* **The records**:
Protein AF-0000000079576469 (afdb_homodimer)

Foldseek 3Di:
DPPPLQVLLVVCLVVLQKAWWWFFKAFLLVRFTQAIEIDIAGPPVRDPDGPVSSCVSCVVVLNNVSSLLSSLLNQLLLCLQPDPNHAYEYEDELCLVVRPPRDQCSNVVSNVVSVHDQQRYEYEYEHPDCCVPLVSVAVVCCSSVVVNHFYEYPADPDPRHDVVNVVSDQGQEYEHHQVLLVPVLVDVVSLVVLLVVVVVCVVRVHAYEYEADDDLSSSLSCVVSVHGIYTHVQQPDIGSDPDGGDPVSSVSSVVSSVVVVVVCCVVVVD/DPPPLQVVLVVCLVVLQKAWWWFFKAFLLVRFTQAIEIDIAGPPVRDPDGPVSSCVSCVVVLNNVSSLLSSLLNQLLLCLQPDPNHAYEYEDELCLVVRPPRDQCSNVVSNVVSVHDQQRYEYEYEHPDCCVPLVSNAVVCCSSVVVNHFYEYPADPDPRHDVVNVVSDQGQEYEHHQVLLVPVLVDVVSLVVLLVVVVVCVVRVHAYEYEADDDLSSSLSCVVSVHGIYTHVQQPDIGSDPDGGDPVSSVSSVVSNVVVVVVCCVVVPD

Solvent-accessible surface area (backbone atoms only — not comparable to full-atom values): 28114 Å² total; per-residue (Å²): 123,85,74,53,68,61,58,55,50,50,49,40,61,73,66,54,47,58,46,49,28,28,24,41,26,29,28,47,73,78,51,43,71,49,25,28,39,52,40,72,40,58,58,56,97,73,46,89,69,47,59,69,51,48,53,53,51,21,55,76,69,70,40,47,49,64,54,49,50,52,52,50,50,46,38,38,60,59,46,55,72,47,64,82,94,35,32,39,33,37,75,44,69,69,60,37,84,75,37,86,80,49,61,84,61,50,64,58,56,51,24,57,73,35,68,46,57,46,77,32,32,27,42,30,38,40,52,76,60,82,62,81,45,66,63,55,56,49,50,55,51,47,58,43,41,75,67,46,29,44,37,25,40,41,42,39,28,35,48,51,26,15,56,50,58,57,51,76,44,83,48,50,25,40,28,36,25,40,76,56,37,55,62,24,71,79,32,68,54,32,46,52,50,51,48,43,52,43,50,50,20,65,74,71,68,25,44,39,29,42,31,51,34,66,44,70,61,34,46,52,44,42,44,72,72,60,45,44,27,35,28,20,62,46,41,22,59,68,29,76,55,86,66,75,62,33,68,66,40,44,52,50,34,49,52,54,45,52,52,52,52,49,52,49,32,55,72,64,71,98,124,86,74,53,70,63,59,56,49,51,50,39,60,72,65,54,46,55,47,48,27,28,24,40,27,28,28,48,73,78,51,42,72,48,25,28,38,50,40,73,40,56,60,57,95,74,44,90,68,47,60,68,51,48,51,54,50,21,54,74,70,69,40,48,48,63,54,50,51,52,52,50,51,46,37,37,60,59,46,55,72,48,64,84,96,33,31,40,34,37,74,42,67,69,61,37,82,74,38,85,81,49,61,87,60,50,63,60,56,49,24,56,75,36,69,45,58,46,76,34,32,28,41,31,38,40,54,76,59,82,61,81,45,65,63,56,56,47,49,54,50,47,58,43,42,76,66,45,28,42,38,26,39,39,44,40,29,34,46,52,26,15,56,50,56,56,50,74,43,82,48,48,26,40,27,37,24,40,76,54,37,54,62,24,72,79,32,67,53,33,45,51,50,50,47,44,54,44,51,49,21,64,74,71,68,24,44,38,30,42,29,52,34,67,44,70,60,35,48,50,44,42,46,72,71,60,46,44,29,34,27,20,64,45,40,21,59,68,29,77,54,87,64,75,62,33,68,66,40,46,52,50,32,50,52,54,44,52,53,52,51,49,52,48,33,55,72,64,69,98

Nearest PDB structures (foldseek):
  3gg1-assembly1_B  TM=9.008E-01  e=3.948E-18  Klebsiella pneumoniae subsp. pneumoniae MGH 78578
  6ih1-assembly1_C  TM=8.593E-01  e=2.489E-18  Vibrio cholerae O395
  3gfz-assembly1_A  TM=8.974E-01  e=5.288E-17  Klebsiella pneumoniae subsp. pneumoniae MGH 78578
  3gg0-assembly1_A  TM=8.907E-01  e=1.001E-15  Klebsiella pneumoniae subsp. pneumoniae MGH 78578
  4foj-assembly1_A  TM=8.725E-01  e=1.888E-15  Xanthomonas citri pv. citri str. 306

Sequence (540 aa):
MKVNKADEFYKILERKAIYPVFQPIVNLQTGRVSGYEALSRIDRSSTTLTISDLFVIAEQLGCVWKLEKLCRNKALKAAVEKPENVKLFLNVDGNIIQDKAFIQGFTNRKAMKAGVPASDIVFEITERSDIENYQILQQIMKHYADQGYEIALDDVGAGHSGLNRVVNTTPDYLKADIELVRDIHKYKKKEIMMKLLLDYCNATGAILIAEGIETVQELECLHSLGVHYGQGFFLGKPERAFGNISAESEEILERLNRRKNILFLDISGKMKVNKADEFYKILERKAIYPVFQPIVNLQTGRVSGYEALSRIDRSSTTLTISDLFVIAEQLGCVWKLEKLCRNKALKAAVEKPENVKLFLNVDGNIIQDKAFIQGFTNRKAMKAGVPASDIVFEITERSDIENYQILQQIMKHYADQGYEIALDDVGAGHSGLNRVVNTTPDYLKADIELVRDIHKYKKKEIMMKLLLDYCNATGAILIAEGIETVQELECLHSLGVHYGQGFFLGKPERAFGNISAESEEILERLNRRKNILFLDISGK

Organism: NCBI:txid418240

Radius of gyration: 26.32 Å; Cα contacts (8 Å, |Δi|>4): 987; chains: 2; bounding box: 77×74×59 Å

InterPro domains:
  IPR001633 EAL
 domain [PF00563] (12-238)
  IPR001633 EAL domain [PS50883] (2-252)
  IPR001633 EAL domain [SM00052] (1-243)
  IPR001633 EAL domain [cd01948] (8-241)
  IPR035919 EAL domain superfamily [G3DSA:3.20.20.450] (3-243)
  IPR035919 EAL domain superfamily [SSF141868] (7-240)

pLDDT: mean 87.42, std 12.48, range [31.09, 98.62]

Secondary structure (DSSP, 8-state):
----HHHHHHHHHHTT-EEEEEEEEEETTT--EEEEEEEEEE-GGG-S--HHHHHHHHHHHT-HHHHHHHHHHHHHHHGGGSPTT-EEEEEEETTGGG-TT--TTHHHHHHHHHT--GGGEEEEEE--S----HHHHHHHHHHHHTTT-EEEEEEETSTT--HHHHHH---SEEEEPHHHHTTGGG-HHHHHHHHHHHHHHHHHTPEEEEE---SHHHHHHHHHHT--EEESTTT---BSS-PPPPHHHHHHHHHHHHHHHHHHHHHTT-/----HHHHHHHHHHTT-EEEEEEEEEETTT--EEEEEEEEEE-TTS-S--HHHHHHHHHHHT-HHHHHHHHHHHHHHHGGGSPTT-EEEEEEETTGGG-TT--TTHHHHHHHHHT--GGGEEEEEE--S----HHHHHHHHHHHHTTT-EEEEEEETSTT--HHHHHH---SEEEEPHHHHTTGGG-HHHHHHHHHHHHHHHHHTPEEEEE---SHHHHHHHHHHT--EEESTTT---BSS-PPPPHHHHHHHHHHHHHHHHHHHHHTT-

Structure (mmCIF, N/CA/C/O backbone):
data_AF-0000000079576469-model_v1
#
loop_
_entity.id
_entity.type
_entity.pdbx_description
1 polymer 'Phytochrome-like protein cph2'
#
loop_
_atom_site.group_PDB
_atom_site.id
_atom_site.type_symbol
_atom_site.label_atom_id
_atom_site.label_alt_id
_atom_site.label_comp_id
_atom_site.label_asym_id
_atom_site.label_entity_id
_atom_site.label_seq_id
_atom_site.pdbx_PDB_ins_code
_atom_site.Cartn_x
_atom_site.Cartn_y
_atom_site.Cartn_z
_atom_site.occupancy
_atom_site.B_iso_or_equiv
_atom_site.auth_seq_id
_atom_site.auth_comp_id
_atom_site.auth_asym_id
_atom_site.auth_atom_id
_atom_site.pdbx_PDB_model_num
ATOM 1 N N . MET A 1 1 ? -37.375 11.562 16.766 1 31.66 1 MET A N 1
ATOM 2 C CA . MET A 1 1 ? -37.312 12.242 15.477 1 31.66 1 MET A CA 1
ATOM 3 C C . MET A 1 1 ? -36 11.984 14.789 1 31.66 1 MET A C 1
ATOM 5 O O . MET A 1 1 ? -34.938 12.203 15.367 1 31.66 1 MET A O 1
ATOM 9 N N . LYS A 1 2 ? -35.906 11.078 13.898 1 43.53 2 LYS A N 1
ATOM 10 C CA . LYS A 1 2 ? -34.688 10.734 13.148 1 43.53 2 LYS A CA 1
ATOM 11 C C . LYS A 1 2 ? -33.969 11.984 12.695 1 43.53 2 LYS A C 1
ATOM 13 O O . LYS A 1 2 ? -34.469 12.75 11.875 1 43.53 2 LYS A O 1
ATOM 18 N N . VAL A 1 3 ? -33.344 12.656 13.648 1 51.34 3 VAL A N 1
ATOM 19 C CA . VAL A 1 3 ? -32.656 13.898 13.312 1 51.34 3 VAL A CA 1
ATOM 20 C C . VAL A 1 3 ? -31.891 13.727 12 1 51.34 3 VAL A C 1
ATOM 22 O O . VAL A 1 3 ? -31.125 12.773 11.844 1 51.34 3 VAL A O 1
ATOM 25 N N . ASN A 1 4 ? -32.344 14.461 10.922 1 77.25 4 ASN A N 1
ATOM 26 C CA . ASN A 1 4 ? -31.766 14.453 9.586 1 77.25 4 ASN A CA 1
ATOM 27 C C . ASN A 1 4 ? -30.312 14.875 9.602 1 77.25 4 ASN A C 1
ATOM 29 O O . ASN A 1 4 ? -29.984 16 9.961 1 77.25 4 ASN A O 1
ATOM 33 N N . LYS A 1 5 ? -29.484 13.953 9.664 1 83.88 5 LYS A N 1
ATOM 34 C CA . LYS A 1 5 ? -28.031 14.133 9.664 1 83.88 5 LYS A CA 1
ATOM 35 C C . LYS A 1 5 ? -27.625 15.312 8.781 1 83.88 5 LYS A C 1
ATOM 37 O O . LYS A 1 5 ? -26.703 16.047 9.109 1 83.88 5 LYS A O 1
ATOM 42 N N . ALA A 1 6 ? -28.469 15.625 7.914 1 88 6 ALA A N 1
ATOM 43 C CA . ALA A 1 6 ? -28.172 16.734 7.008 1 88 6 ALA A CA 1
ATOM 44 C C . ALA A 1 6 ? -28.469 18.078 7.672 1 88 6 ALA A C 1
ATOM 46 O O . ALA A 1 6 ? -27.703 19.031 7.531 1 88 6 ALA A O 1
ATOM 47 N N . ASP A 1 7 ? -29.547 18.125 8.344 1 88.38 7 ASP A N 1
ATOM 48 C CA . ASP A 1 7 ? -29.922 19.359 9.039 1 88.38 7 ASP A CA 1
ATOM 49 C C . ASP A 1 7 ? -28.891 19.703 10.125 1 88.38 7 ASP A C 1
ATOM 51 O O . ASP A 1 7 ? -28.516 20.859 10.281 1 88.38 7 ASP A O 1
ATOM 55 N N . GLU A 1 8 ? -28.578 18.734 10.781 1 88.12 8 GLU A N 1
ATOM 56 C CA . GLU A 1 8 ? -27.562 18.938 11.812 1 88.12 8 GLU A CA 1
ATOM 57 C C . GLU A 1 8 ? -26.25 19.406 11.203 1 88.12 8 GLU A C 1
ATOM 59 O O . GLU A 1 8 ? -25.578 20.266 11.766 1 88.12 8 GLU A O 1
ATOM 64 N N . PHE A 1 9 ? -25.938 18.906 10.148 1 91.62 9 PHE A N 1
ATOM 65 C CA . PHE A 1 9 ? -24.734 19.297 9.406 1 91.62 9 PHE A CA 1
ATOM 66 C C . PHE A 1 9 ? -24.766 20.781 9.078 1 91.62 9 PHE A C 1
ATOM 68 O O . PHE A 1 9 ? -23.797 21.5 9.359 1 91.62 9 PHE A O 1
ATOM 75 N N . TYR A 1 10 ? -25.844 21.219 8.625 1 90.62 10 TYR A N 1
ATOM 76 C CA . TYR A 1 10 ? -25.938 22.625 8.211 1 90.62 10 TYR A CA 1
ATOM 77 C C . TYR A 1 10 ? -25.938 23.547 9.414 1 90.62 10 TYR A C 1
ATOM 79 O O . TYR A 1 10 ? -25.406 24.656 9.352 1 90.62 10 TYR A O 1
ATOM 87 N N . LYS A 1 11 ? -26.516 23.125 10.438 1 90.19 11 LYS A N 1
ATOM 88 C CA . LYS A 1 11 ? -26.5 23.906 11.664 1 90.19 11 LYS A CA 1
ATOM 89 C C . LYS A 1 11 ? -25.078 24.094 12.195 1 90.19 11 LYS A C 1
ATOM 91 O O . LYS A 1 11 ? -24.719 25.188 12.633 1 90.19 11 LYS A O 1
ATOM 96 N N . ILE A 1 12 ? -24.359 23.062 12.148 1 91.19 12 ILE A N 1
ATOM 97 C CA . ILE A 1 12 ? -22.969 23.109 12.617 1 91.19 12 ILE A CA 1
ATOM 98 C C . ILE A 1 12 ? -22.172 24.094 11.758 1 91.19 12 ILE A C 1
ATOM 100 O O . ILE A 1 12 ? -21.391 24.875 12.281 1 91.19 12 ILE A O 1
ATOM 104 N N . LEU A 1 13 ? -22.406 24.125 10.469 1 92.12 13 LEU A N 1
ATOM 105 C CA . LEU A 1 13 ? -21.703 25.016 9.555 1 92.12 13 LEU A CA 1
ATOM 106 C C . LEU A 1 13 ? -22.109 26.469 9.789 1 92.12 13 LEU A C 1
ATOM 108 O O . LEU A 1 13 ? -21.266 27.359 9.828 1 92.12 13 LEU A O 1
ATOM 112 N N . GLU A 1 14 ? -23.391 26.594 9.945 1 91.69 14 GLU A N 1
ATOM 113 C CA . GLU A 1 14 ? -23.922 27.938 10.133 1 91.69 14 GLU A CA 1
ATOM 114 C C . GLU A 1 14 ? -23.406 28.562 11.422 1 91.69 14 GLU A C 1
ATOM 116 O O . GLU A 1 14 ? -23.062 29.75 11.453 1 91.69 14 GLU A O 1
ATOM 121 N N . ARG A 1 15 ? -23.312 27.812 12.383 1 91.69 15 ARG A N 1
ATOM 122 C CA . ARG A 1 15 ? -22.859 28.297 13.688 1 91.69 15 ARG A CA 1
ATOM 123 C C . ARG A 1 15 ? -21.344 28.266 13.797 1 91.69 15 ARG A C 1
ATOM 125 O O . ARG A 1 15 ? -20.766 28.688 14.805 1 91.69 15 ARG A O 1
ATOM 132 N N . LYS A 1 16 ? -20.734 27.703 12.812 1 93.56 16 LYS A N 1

...

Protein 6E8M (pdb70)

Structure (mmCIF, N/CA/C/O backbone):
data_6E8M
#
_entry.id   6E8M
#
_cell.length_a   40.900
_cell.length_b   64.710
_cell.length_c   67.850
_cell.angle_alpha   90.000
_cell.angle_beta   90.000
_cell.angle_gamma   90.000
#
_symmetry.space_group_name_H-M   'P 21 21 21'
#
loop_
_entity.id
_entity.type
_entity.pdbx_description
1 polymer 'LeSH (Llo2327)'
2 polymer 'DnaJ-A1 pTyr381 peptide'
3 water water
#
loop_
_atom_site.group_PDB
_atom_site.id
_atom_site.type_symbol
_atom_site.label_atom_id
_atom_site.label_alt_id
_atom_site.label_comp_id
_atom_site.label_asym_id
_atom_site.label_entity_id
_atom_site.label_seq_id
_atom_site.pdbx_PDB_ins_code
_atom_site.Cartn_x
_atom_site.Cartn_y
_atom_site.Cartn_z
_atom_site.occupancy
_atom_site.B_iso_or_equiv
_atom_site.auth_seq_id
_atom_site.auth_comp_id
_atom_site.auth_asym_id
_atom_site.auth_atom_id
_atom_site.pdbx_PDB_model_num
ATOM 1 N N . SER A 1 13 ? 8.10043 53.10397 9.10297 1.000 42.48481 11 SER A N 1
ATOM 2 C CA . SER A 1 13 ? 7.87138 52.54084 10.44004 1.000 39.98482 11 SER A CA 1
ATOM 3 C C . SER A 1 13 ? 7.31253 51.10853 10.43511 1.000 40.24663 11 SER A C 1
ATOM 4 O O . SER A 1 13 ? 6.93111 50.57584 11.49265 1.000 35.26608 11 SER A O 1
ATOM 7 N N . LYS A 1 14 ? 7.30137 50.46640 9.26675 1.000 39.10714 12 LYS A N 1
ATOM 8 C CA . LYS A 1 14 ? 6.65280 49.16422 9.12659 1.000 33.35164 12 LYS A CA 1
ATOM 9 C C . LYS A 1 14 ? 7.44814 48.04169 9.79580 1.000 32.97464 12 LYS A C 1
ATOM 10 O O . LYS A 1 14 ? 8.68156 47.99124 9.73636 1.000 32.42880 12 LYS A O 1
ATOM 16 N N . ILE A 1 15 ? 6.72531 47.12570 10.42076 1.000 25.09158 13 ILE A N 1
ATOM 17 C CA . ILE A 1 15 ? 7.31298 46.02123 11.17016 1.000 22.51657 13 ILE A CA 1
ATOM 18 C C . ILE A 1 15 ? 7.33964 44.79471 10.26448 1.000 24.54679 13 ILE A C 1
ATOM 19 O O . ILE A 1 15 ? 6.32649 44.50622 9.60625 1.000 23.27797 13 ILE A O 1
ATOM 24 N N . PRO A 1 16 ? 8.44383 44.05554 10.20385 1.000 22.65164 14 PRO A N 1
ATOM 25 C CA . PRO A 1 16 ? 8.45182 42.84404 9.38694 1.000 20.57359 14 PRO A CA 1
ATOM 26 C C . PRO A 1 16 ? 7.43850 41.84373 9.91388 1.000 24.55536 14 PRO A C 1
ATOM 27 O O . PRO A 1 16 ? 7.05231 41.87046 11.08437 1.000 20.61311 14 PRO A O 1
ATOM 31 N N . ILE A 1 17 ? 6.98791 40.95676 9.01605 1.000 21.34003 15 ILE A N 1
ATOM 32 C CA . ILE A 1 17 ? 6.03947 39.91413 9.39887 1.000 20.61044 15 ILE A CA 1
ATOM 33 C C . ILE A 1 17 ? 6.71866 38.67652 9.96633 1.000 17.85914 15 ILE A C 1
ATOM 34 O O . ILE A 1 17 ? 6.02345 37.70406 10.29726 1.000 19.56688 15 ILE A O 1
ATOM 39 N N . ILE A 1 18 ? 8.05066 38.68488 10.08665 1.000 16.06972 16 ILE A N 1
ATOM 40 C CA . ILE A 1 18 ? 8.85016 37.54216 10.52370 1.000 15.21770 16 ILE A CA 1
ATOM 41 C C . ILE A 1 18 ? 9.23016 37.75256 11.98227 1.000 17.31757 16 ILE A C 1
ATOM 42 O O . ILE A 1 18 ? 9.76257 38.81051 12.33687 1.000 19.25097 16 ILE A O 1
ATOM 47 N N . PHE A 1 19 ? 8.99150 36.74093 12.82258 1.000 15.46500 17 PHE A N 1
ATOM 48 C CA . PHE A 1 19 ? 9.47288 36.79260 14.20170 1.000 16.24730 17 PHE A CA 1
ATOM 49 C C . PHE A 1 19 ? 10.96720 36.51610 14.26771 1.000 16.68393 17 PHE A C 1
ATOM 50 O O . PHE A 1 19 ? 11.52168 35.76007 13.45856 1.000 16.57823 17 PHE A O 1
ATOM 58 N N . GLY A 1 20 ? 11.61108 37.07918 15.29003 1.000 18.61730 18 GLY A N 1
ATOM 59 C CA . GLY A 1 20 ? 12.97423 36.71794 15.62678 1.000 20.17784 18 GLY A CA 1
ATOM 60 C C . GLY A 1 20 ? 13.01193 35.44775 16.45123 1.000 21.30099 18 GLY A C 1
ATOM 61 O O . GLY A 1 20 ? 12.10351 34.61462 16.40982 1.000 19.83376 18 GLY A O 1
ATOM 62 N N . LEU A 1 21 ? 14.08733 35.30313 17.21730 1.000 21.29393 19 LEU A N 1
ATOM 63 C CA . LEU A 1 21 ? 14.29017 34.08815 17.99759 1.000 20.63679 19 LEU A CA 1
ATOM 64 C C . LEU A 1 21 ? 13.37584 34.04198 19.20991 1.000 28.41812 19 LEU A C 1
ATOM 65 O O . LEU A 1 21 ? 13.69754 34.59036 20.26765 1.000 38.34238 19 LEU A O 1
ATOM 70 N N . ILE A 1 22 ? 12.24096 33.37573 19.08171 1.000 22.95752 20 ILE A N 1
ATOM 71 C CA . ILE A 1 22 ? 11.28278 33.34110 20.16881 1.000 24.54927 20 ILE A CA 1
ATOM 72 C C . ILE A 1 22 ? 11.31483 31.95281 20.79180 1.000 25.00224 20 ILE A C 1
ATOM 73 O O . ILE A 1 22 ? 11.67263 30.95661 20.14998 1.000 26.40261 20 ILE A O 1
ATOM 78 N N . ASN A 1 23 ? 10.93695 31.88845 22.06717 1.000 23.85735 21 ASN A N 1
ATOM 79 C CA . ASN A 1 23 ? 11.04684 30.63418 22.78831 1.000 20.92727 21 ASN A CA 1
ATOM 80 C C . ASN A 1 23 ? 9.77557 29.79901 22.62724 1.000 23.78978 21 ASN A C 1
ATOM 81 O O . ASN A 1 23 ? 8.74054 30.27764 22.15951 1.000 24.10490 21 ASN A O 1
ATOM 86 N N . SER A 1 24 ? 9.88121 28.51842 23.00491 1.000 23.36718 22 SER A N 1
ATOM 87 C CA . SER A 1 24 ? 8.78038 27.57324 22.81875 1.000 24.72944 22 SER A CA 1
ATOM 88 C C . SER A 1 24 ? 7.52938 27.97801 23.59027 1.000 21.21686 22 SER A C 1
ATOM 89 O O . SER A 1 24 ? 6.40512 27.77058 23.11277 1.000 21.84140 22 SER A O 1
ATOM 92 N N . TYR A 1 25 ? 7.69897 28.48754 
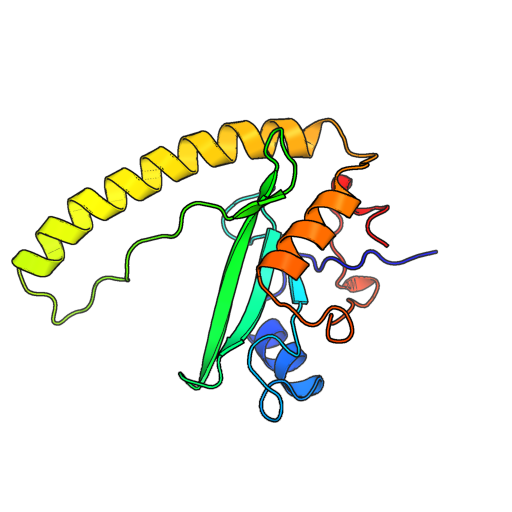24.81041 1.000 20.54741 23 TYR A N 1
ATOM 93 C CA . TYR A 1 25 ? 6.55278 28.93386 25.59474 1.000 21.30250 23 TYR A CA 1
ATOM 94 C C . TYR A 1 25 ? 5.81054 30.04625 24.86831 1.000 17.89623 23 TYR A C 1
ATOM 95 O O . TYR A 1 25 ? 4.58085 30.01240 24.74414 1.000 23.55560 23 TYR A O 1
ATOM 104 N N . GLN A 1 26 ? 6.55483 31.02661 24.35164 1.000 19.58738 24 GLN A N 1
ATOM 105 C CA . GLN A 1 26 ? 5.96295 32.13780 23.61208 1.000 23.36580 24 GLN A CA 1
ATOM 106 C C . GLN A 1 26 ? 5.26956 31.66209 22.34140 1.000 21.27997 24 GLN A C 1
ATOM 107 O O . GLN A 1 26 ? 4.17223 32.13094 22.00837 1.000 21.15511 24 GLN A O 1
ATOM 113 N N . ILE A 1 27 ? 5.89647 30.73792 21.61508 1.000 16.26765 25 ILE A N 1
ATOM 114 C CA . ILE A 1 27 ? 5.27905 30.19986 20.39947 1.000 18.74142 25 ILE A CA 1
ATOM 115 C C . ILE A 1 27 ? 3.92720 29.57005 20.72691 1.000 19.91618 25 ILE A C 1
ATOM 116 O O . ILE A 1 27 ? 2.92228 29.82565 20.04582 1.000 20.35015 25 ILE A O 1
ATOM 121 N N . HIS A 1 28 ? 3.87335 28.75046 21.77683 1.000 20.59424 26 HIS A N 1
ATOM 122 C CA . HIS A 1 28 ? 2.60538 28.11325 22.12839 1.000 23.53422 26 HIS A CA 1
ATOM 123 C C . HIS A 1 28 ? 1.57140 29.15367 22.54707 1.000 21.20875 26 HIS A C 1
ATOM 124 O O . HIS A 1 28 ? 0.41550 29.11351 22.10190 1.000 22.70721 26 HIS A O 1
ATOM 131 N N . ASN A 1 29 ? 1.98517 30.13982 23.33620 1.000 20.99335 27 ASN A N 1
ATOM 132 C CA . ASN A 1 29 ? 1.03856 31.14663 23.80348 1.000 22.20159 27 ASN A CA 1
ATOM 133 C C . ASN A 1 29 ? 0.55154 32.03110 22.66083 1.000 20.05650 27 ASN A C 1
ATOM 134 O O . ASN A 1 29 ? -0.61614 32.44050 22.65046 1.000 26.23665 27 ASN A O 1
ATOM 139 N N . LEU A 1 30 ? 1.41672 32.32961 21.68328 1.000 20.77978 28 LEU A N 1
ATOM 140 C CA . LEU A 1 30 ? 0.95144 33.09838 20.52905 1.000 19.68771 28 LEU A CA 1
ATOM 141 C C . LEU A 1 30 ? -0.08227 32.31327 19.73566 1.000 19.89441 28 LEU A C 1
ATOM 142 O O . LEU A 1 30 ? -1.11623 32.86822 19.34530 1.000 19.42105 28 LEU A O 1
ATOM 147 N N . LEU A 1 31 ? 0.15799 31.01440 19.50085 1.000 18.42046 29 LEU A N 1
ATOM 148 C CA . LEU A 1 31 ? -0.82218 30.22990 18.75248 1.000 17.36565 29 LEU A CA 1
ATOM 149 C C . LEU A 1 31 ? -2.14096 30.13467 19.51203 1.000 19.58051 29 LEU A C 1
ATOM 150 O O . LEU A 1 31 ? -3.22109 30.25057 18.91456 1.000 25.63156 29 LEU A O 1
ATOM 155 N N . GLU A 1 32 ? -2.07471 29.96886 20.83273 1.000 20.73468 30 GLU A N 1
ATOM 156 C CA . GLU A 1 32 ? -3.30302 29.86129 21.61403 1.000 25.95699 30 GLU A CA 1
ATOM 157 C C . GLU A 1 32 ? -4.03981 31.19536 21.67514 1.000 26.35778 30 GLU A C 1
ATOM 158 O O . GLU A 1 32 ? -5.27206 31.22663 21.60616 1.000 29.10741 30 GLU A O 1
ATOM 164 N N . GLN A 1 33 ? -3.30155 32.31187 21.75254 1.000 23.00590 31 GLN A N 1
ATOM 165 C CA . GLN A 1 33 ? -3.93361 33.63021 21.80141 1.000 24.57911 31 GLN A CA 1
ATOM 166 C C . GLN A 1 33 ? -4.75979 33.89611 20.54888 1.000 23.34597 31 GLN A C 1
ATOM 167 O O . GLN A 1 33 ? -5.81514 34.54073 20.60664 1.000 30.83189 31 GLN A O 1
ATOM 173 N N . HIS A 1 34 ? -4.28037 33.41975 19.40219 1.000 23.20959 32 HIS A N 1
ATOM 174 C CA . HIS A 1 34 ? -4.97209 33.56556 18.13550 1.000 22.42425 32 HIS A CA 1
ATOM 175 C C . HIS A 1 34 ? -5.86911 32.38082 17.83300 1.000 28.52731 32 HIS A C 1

* **What the exercise asks**:
Please copy the lines above from the line with "ATOM 47 N N . PHE" up to and including the line with "ATOM 49 C C . PHE", exactly as written and with nothing else.

* **Answer section**:
ATOM 47 N N . PHE A 1 19 ? 8.99150 36.74093 12.82258 1.000 15.46500 17 PHE A N 1
ATOM 48 C CA . PHE A 1 19 ? 9.47288 36.79260 14.20170 1.000 16.24730 17 PHE A CA 1
ATOM 49 C C . PHE A 1 19 ? 10.96720 36.51610 14.26771 1.000 16.68393 17 PHE A C 1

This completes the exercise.